The Americus Preston & Lumpkin was a three-foot gauge railroad financed by local capitalists, including my great great-grandfather, to connect Americus with Preston and Lumpkin, both located west of Americus in an agriculturally rich part of Georgia.

Construction began on the AP&L late in 1884, and service began early in 1886. It was not long before the promoters began extensions east and west. The eastern extension of the line took it to Abbeville on the Ocmulgee River by August of 1887 and the western extension to Louvale near the Chattahoochee River earlier in the same year. The AP&L operated five steamboats from Abbeville down the Ocmulgee to Savannah and Brunswick.
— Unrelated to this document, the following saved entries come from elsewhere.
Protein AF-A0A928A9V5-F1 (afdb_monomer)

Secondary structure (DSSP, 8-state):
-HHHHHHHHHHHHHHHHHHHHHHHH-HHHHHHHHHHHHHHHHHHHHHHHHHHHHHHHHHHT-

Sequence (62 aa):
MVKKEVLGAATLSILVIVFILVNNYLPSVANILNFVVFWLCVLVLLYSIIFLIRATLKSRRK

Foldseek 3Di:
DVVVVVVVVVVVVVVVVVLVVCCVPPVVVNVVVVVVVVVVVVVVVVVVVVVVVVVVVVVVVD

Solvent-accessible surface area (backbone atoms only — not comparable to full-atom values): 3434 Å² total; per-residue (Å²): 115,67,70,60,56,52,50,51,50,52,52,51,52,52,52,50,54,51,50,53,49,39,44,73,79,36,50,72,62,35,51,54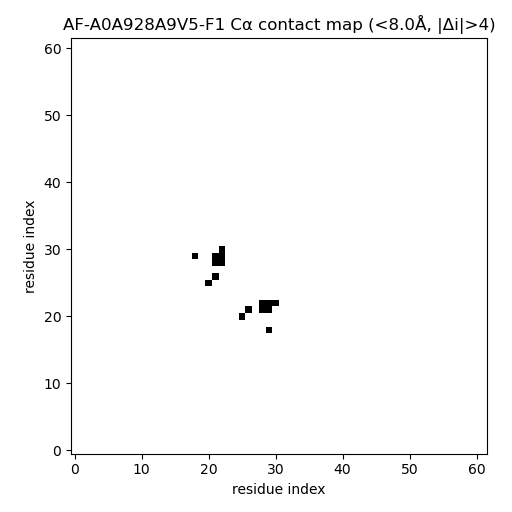,49,52,52,53,52,50,52,51,52,51,51,53,50,51,51,52,50,53,48,51,51,51,50,51,54,57,59,75,74,108

Mean predicted aligned error: 8.78 Å

Organism: NCBI:txid315405

Radius of gyration: 18.3 Å; Cα contacts (8 Å, |Δi|>4): 8; chains: 1; bounding box: 39×14×45 Å

Structure (mmCIF, N/CA/C/O backbone):
data_AF-A0A928A9V5-F1
#
_entry.id   AF-A0A928A9V5-F1
#
loop_
_atom_site.group_PDB
_atom_site.id
_atom_site.type_symbol
_atom_site.label_atom_id
_atom_site.label_alt_id
_atom_site.label_comp_id
_atom_site.label_asym_id
_atom_site.label_entity_id
_atom_site.label_seq_id
_atom_site.pdbx_PDB_ins_code
_atom_site.Cartn_x
_atom_site.Cartn_y
_atom_site.Cartn_z
_atom_site.occupancy
_atom_site.B_iso_or_equiv
_atom_site.auth_seq_id
_atom_site.auth_comp_id
_atom_site.auth_asym_id
_atom_site.auth_atom_id
_atom_site.pdbx_PDB_model_num
ATOM 1 N N . MET A 1 1 ? -23.322 -8.395 -12.448 1.00 51.00 1 MET A N 1
ATOM 2 C CA . MET A 1 1 ? -22.361 -8.185 -11.340 1.00 51.00 1 MET A CA 1
ATOM 3 C C . MET A 1 1 ? -20.940 -8.611 -11.708 1.00 51.00 1 MET A C 1
ATOM 5 O O . MET A 1 1 ? -20.051 -7.790 -11.544 1.00 51.00 1 MET A O 1
ATOM 9 N N . VAL A 1 2 ? -20.746 -9.775 -12.342 1.00 56.72 2 VAL A N 1
ATOM 10 C CA . VAL A 1 2 ? -19.434 -10.323 -12.768 1.00 56.72 2 VAL A CA 1
ATOM 11 C C . VAL A 1 2 ? -18.512 -9.332 -13.509 1.00 56.72 2 VAL A C 1
ATOM 13 O O . VAL A 1 2 ? -17.320 -9.281 -13.240 1.00 56.72 2 VAL A O 1
ATOM 16 N N . LYS A 1 3 ? -19.038 -8.472 -14.397 1.00 62.25 3 LYS A N 1
ATOM 17 C CA . LYS A 1 3 ? -18.213 -7.513 -15.168 1.00 62.25 3 LYS A CA 1
ATOM 18 C C . LYS A 1 3 ? -17.403 -6.529 -14.303 1.00 62.25 3 LYS A C 1
ATOM 20 O O . LYS A 1 3 ? -16.315 -6.147 -14.714 1.00 62.25 3 LYS A O 1
ATOM 25 N N . LYS A 1 4 ? -17.909 -6.114 -13.130 1.00 62.31 4 LYS A N 1
ATOM 26 C CA . LYS A 1 4 ? -17.190 -5.180 -12.234 1.00 62.31 4 LYS A CA 1
ATOM 27 C C . LYS A 1 4 ? -16.058 -5.875 -11.479 1.00 62.31 4 LYS A C 1
ATOM 29 O O . LYS A 1 4 ? -14.998 -5.289 -11.306 1.00 62.31 4 LYS A O 1
ATOM 34 N N . GLU A 1 5 ? -16.275 -7.121 -11.078 1.00 69.69 5 GLU A N 1
ATOM 35 C CA . GLU A 1 5 ? -15.272 -7.936 -1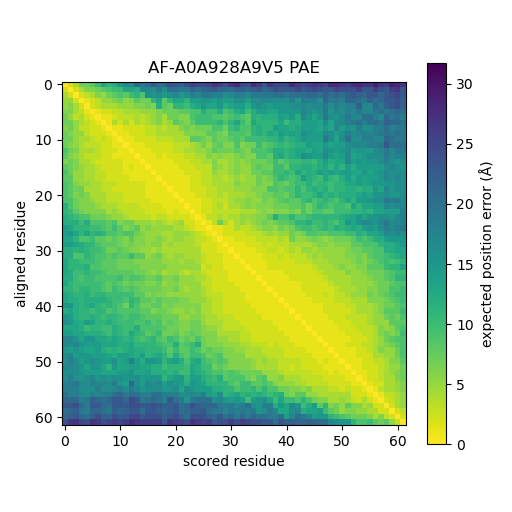0.388 1.00 69.69 5 GLU A CA 1
ATOM 36 C C . GLU A 1 5 ? -14.148 -8.341 -11.341 1.00 69.69 5 GLU A C 1
ATOM 38 O O . GLU A 1 5 ? -12.980 -8.236 -10.985 1.00 69.69 5 GLU A O 1
ATOM 43 N N . VAL A 1 6 ? -14.487 -8.692 -12.586 1.00 75.94 6 VAL A N 1
ATOM 44 C CA . VAL A 1 6 ? -13.503 -8.976 -13.643 1.00 75.94 6 VAL A CA 1
ATOM 45 C C . VAL A 1 6 ? -12.673 -7.735 -13.976 1.00 75.94 6 VAL A C 1
ATOM 47 O O . VAL A 1 6 ? -11.457 -7.837 -14.120 1.00 75.94 6 VAL A O 1
ATOM 50 N N . LEU A 1 7 ? -13.294 -6.552 -14.045 1.00 76.75 7 LEU A N 1
ATOM 51 C CA . LEU A 1 7 ? -12.565 -5.297 -14.249 1.00 76.75 7 LEU A CA 1
ATOM 52 C C . LEU A 1 7 ? -11.633 -4.989 -13.065 1.00 76.75 7 LEU A C 1
ATOM 54 O O . LEU A 1 7 ? -10.483 -4.600 -13.271 1.00 76.75 7 LEU A O 1
ATOM 58 N N . GLY A 1 8 ? -12.102 -5.204 -11.832 1.00 78.00 8 GLY A N 1
ATOM 59 C CA . GLY A 1 8 ? -11.290 -5.046 -10.625 1.00 78.00 8 GLY A CA 1
ATOM 60 C C . GLY A 1 8 ? -10.098 -6.003 -10.601 1.00 78.00 8 GLY A C 1
ATOM 61 O O . GLY A 1 8 ? -8.970 -5.570 -10.374 1.00 78.00 8 GLY A O 1
ATOM 62 N N . ALA A 1 9 ? -10.324 -7.276 -10.923 1.00 80.12 9 ALA A N 1
ATOM 63 C CA . ALA A 1 9 ? -9.277 -8.288 -11.005 1.00 80.12 9 ALA A CA 1
ATOM 64 C C . ALA A 1 9 ? -8.238 -7.946 -12.084 1.00 80.12 9 ALA A C 1
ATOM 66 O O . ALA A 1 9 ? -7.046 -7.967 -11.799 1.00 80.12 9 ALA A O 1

By the end of 1888, the president of the line, Col. Samuel H. Hawkins, and his investors had decided to convert the 106 miles of narrow gauge track to standard gauge and to extend the railroad west across the Chattahoochee to Montgomery, Alabama and east to Savannah, Georgia. The railroad's name was appropriately changed to the Savannah Americus & Montgomery, or the SAM. By 1891, the SAM converted its last section of narrow gauge track and reached Savannah through both new construction and trackage rights over the Central of Georgia.
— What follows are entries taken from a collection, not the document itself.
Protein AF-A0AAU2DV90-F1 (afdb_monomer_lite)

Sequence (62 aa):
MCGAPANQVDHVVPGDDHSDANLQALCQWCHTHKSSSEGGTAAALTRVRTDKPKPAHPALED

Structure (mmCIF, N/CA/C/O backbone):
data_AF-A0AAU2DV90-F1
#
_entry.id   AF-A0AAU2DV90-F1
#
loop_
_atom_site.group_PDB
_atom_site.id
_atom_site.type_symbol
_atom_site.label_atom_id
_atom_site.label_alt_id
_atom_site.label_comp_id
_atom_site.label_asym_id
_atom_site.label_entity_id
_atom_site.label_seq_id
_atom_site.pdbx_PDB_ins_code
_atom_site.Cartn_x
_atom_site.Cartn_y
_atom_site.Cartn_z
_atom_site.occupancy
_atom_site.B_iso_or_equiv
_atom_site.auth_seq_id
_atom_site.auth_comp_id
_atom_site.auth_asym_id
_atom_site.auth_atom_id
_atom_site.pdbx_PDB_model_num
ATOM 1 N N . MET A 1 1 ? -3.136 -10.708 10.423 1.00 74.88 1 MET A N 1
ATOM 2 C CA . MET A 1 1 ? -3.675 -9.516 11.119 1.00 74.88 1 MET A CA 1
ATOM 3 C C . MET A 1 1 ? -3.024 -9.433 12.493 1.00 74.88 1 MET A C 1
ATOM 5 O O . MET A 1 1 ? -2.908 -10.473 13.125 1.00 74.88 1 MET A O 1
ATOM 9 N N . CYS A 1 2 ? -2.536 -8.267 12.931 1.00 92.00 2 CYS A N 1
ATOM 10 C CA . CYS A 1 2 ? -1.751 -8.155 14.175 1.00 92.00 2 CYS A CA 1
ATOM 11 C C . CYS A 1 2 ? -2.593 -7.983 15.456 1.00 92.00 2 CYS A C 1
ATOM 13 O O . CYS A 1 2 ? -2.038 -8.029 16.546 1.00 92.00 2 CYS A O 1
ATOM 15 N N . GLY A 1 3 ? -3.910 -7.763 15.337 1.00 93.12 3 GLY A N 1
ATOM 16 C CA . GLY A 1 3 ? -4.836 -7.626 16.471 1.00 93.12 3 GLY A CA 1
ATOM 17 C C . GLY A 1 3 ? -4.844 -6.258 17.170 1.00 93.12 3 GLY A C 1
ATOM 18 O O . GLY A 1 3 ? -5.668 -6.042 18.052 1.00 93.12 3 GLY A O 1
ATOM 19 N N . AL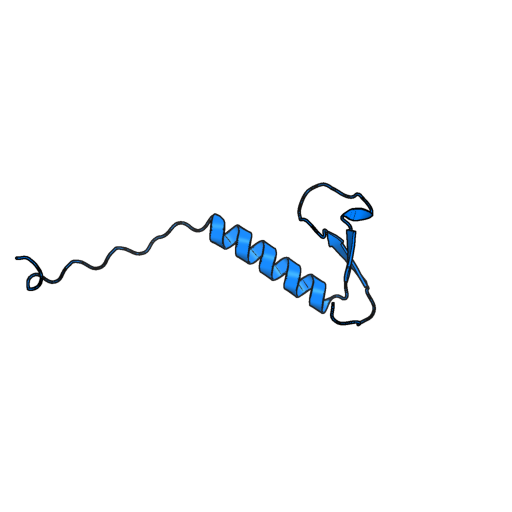A A 1 4 ? -3.970 -5.322 16.784 1.00 96.81 4 ALA A N 1
ATOM 20 C CA . ALA A 1 4 ? -3.987 -3.959 17.316 1.00 96.81 4 ALA A CA 1
ATOM 21 C C . ALA A 1 4 ? -5.222 -3.168 16.828 1.00 96.81 4 ALA A C 1
ATOM 23 O O . ALA A 1 4 ? -5.699 -3.431 15.719 1.00 96.81 4 ALA A O 1
ATOM 24 N N . PRO A 1 5 ? -5.707 -2.172 17.600 1.00 97.56 5 PRO A N 1
ATOM 25 C CA . PRO A 1 5 ? -6.816 -1.320 17.183 1.00 97.56 5 PRO A CA 1
ATOM 26 C C . PRO A 1 5 ? -6.560 -0.676 15.820 1.00 97.56 5 PRO A C 1
ATOM 28 O O . PRO A 1 5 ? -5.479 -0.135 15.562 1.00 97.56 5 PRO A O 1
ATOM 31 N N . ALA A 1 6 ? -7.562 -0.748 14.949 1.00 97.31 6 ALA A N 1
ATOM 32 C CA . ALA A 1 6 ? -7.485 -0.159 13.626 1.00 97.31 6 ALA A CA 1
ATOM 33 C C . ALA A 1 6 ? -7.700 1.357 13.684 1.00 97.31 6 ALA A C 1
ATOM 35 O O . ALA A 1 6 ? -8.531 1.858 14.439 1.00 97.31 6 ALA A O 1
ATOM 36 N N . ASN A 1 7 ? -6.950 2.074 12.856 1.00 97.81 7 ASN A N 1
ATOM 37 C CA . ASN A 1 7 ? -7.095 3.513 12.644 1.00 97.81 7 ASN A CA 1
ATOM 38 C C . ASN A 1 7 ? -6.903 3.914 11.174 1.00 97.81 7 ASN A C 1
ATOM 40 O O . ASN A 1 7 ? -6.908 5.101 10.869 1.00 97.81 7 ASN A O 1
ATOM 44 N N . GLN A 1 8 ? -6.722 2.934 10.289 1.00 98.31 8 GLN A N 1
ATOM 45 C CA . GLN A 1 8 ? -6.607 3.094 8.846 1.00 98.31 8 GLN A CA 1
ATOM 46 C C . GLN A 1 8 ? -7.606 2.161 8.159 1.00 98.31 8 GLN A C 1
ATOM 48 O O . GLN A 1 8 ? -7.866 1.056 8.646 1.00 98.31 8 GLN A O 1
ATOM 53 N N . VAL A 1 9 ? -8.131 2.602 7.020 1.00 97.62 9 VAL A N 1
ATOM 54 C CA . VAL A 1 9 ? -8.915 1.782 6.091 1.00 97.62 9 VAL A CA 1
ATOM 55 C C . VAL A 1 9 ? -8.081 1.625 4.829 1.00 97.62 9 VAL A C 1
ATOM 57 O O . VAL A 1 9 ? -7.515 2.603 4.350 1.00 97.62 9 VAL A O 1
ATOM 60 N N . ASP A 1 10 ? -7.981 0.404 4.323 1.00 97.50 10 ASP A N 1
ATOM 61 C CA . ASP A 1 10 ? -7.176 0.086 3.147 1.00 97.50 10 ASP A CA 1
ATOM 62 C C . ASP A 1 10 ? -7.876 -0.972 2.294 1.00 97.50 10 ASP A C 1
ATOM 64 O O . ASP A 1 10 ? -8.700 -1.737 2.796 1.00 97.50 10 ASP A O 1
ATOM 68 N N . HIS A 1 11 ? -7.534 -1.029 1.014 1.00 98.19 11 HIS A N 1
ATOM 69 C CA . HIS A 1 11 ? -8.077 -2.003 0.082 1.00 98.19 11 HIS A CA 1
ATOM 70 C C . HIS A 1 11 ? -7.463 -3.391 0.303 1.00 98.19 11 HIS A C 1
ATOM 7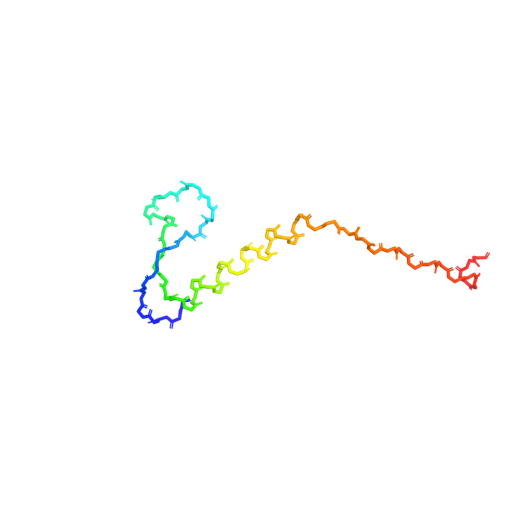2 O O . HIS A 1 11 ? -6.252 -3.512 0.486 1.00 98.19 11 HIS A O 1
ATOM 78 N N . VAL A 1 12 ? -8.267 -4.452 0.235 1.00 96.81 12 VAL A N 1
ATOM 79 C CA . VAL A 1 12 ? -7.801 -5.848 0.211 1.00 96.81 12 VAL A CA 1
ATOM 80 C C . VAL A 1 12 ? -7.092 -6.122 -1.117 1.00 96.81 12 VAL A C 1
ATOM 82 O O . VAL A 1 12 ? -5.980 -6.649 -1.135 1.00 96.81 12 VAL A O 1
ATOM 85 N N . VAL A 1 13 ? -7.722 -5.716 -2.223 1.00 96.94 13 VAL A N 1
ATOM 86 C CA . VAL A 1 13 ? -7.162 -5.710 -3.576 1.00 96.94 13 VAL A CA 1
ATOM 87 C C . VAL A 1 13 ? -6.991 -4.255 -4.027 1.00 96.94 13 VAL A C 1
ATOM 89 O O . VAL A 1 13 ? -7.984 -3.530 -4.094 1.00 96.94 13 VAL A O 1
ATOM 92 N N . PRO A 1 14 ? -5.766 -3.800 -4.348 1.00 95.38 14 PRO A N 1
ATOM 93 C CA . PRO A 1 14 ? -5.531 -2.420 -4.763 1.00 95.38 14 PRO A CA 1
ATOM 94 C C . PRO A 1 14 ? -6.234 -2.110 -6.092 1.00 95.38 14 PRO A C 1
ATOM 96 O O . PRO A 1 14 ? -6.215 -2.918 -7.021 1.00 95.38 14 PRO A O 1
ATOM 99 N N . GLY A 1 15 ? -6.831 -0.924 -6.197 1.00 94.31 15 GLY A N 1
ATOM 100 C CA . GLY A 1 15 ? -7.596 -0.499 -7.367 1.00 94.31 15 GLY A CA 1
ATOM 101 C C . GLY A 1 15 ? -8.639 0.555 -7.005 1.00 94.31 15 GLY A C 1
ATOM 102 O O . GLY A 1 15 ? -8.480 1.257 -6.013 1.00 94.31 15 GLY A O 1
ATOM 103 N N . ASP A 1 16 ? -9.692 0.645 -7.818 1.00 96.56 16 ASP A N 1
ATOM 104 C CA . ASP A 1 16 ? -10.787 1.622 -7.671 1.00 96.56 16 ASP A CA 1
ATOM 105 C C . ASP A 1 16 ? -12.076 1.002 -7.082 1.00 96.56 16 ASP A C 1
ATOM 107 O O . ASP A 1 16 ? -13.123 1.645 -6.999 1.00 96.56 16 ASP A O 1
ATOM 111 N N . ASP A 1 17 ? -12.021 -0.274 -6.682 1.00 98.00 17 ASP A N 1
ATOM 112 C CA . ASP A 1 17 ? -13.138 -0.947 -6.017 1.00 98.00 17 ASP A CA 1
ATOM 113 C C . ASP A 1 17 ? -13.205 -0.539 -4.541 1.00 98.00 17 ASP A C 1
ATOM 115 O O . ASP A 1 17 ? -12.487 -1.072 -3.695 1.00 98.00 17 ASP A O 1
ATOM 119 N N . HIS A 1 18 ? -14.106 0.394 -4.251 1.00 97.62 18 HIS A N 1
ATOM 120 C CA . HIS A 1 18 ? -14.378 0.909 -2.911 1.00 97.62 18 HIS A CA 1
ATOM 121 C C . HIS A 1 18 ? -15.569 0.212 -2.228 1.00 97.62 18 HIS A C 1
ATOM 123 O O . HIS A 1 18 ? -16.164 0.769 -1.306 1.00 97.62 18 HIS A O 1
ATOM 129 N N . SER A 1 19 ? -15.975 -0.974 -2.694 1.00 98.25 19 SER A N 1
ATOM 130 C CA . SER A 1 19 ? -17.015 -1.751 -2.016 1.00 98.25 19 SER A CA 1
ATOM 131 C C . SER A 1 19 ? -16.554 -2.190 -0.624 1.00 98.25 19 SER A C 1
ATOM 133 O O . SER A 1 19 ? -15.382 -2.498 -0.415 1.00 98.25 19 SER A O 1
ATOM 135 N N . ASP A 1 20 ? -17.484 -2.293 0.331 1.00 98.19 20 ASP A N 1
ATOM 136 C CA . ASP A 1 20 ? -17.167 -2.732 1.701 1.00 98.19 20 ASP A CA 1
ATOM 137 C C . ASP A 1 20 ? -16.462 -4.099 1.734 1.00 98.19 20 ASP A C 1
ATOM 139 O O . ASP A 1 20 ? -15.655 -4.367 2.620 1.00 98.19 20 ASP A O 1
ATOM 143 N N . ALA A 1 21 ? -16.732 -4.957 0.745 1.00 98.06 21 ALA A N 1
ATOM 144 C CA . ALA A 1 21 ? -16.088 -6.259 0.602 1.00 98.06 21 ALA A CA 1
ATOM 145 C C . ALA A 1 21 ? -14.588 -6.163 0.266 1.00 98.06 21 ALA A C 1
ATOM 147 O O . ALA A 1 21 ? -13.840 -7.092 0.574 1.00 98.06 21 ALA A O 1
ATOM 148 N N . ASN A 1 22 ? -14.152 -5.063 -0.353 1.00 98.44 22 ASN A N 1
ATOM 149 C CA . ASN A 1 22 ? -12.756 -4.804 -0.687 1.00 98.44 22 ASN A CA 1
ATOM 150 C C . ASN A 1 22 ? -12.060 -3.882 0.325 1.00 98.44 22 ASN A C 1
ATOM 152 O O . ASN A 1 22 ? -10.879 -3.601 0.163 1.00 98.44 22 ASN A O 1
ATOM 156 N N . LEU A 1 23 ? -12.736 -3.418 1.376 1.00 98.06 23 LEU A N 1
ATOM 157 C CA . LEU A 1 23 ? -12.126 -2.579 2.406 1.00 98.06 23 LEU A CA 1
ATOM 158 C C . LEU A 1 23 ? -11.810 -3.392 3.663 1.00 98.06 23 LEU A C 1
ATOM 160 O O . LEU A 1 23 ? -12.585 -4.232 4.114 1.00 98.06 23 LEU A O 1
ATOM 164 N N . GLN A 1 24 ? -10.656 -3.121 4.267 1.00 96.88 24 GLN A N 1
ATOM 165 C CA . GLN A 1 24 ? -10.231 -3.737 5.519 1.00 96.88 24 GLN A CA 1
ATOM 166 C C . GLN A 1 24 ? -9.703 -2.704 6.515 1.00 96.88 24 GLN A C 1
ATOM 168 O O . GLN A 1 24 ? -9.021 -1.742 6.164 1.00 96.88 24 GLN A O 1
ATOM 173 N N . ALA A 1 25 ? -9.984 -2.945 7.795 1.00 97.38 25 ALA A N 1
ATOM 174 C CA . ALA A 1 25 ? -9.500 -2.122 8.895 1.00 97.38 25 ALA A CA 1
ATOM 175 C C . ALA A 1 25 ? -8.091 -2.568 9.327 1.00 97.38 25 ALA A C 1
ATOM 177 O O . ALA A 1 25 ? -7.866 -3.736 9.655 1.00 97.38 25 ALA A O 1
ATOM 178 N N . LEU A 1 26 ? -7.136 -1.637 9.357 1.00 97.50 26 LEU A N 1
ATOM 179 C CA . LEU A 1 26 ? -5.742 -1.884 9.728 1.00 97.50 26 LEU A CA 1
ATOM 180 C C . LEU A 1 26 ? -5.261 -0.907 10.803 1.00 97.50 26 LEU A C 1
ATOM 182 O O . LEU A 1 26 ? -5.683 0.247 10.871 1.00 97.50 26 LEU A O 1
ATOM 186 N N . CYS A 1 27 ? -4.327 -1.358 11.642 1.00 98.19 27 CYS A N 1
ATOM 187 C CA . CYS A 1 27 ? -3.528 -0.436 12.443 1.00 98.19 27 CYS A CA 1
ATOM 188 C C . CYS A 1 27 ? -2.455 0.226 11.562 1.00 98.19 27 CYS A C 1
ATOM 190 O O . CYS A 1 27 ? -2.022 -0.342 10.554 1.00 98.19 27 CYS A O 1
ATOM 192 N N . GLN A 1 28 ? -1.968 1.391 11.985 1.00 97.94 28 GLN A N 1
ATOM 193 C CA . GLN A 1 28 ? -0.992 2.183 11.233 1.00 97.94 28 GLN A CA 1
ATOM 194 C C . GLN A 1 28 ? 0.265 1.406 10.811 1.00 97.94 28 GLN A C 1
ATOM 196 O O . GLN A 1 28 ? 0.763 1.588 9.699 1.00 97.94 28 GLN A O 1
ATOM 201 N N . TRP A 1 29 ? 0.778 0.526 11.677 1.00 97.69 29 TRP A N 1
ATOM 202 C CA . TRP A 1 29 ? 1.974 -0.262 11.374 1.00 97.69 29 TRP A CA 1
ATOM 203 C C . TRP A 1 29 ? 1.722 -1.268 10.243 1.00 97.69 29 TRP A C 1
ATOM 205 O O . TRP A 1 29 ? 2.487 -1.315 9.280 1.00 97.69 29 TRP A O 1
ATOM 215 N N . CYS A 1 30 ? 0.617 -2.022 10.311 1.00 97.88 30 CYS A N 1
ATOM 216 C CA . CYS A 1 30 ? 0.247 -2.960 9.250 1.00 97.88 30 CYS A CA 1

Sadly, on December 10, 1892, not long after the SAM had reached Montgomery, the railroad fell into receivership. Hurt by the depression of the early 1890s, Col. Hawkins and his associates would never realize their dream of building a railroad to link the Mid-West with the Atlantic through the port of Savannah. Purchasing the SAM in 1895, John Skelton Williams of Richmond, Virginia reorganized the company as the Georgia & Alabama Railway, which in turn became one of three lines Williams merged to form the Seaboard Air Line in 1901.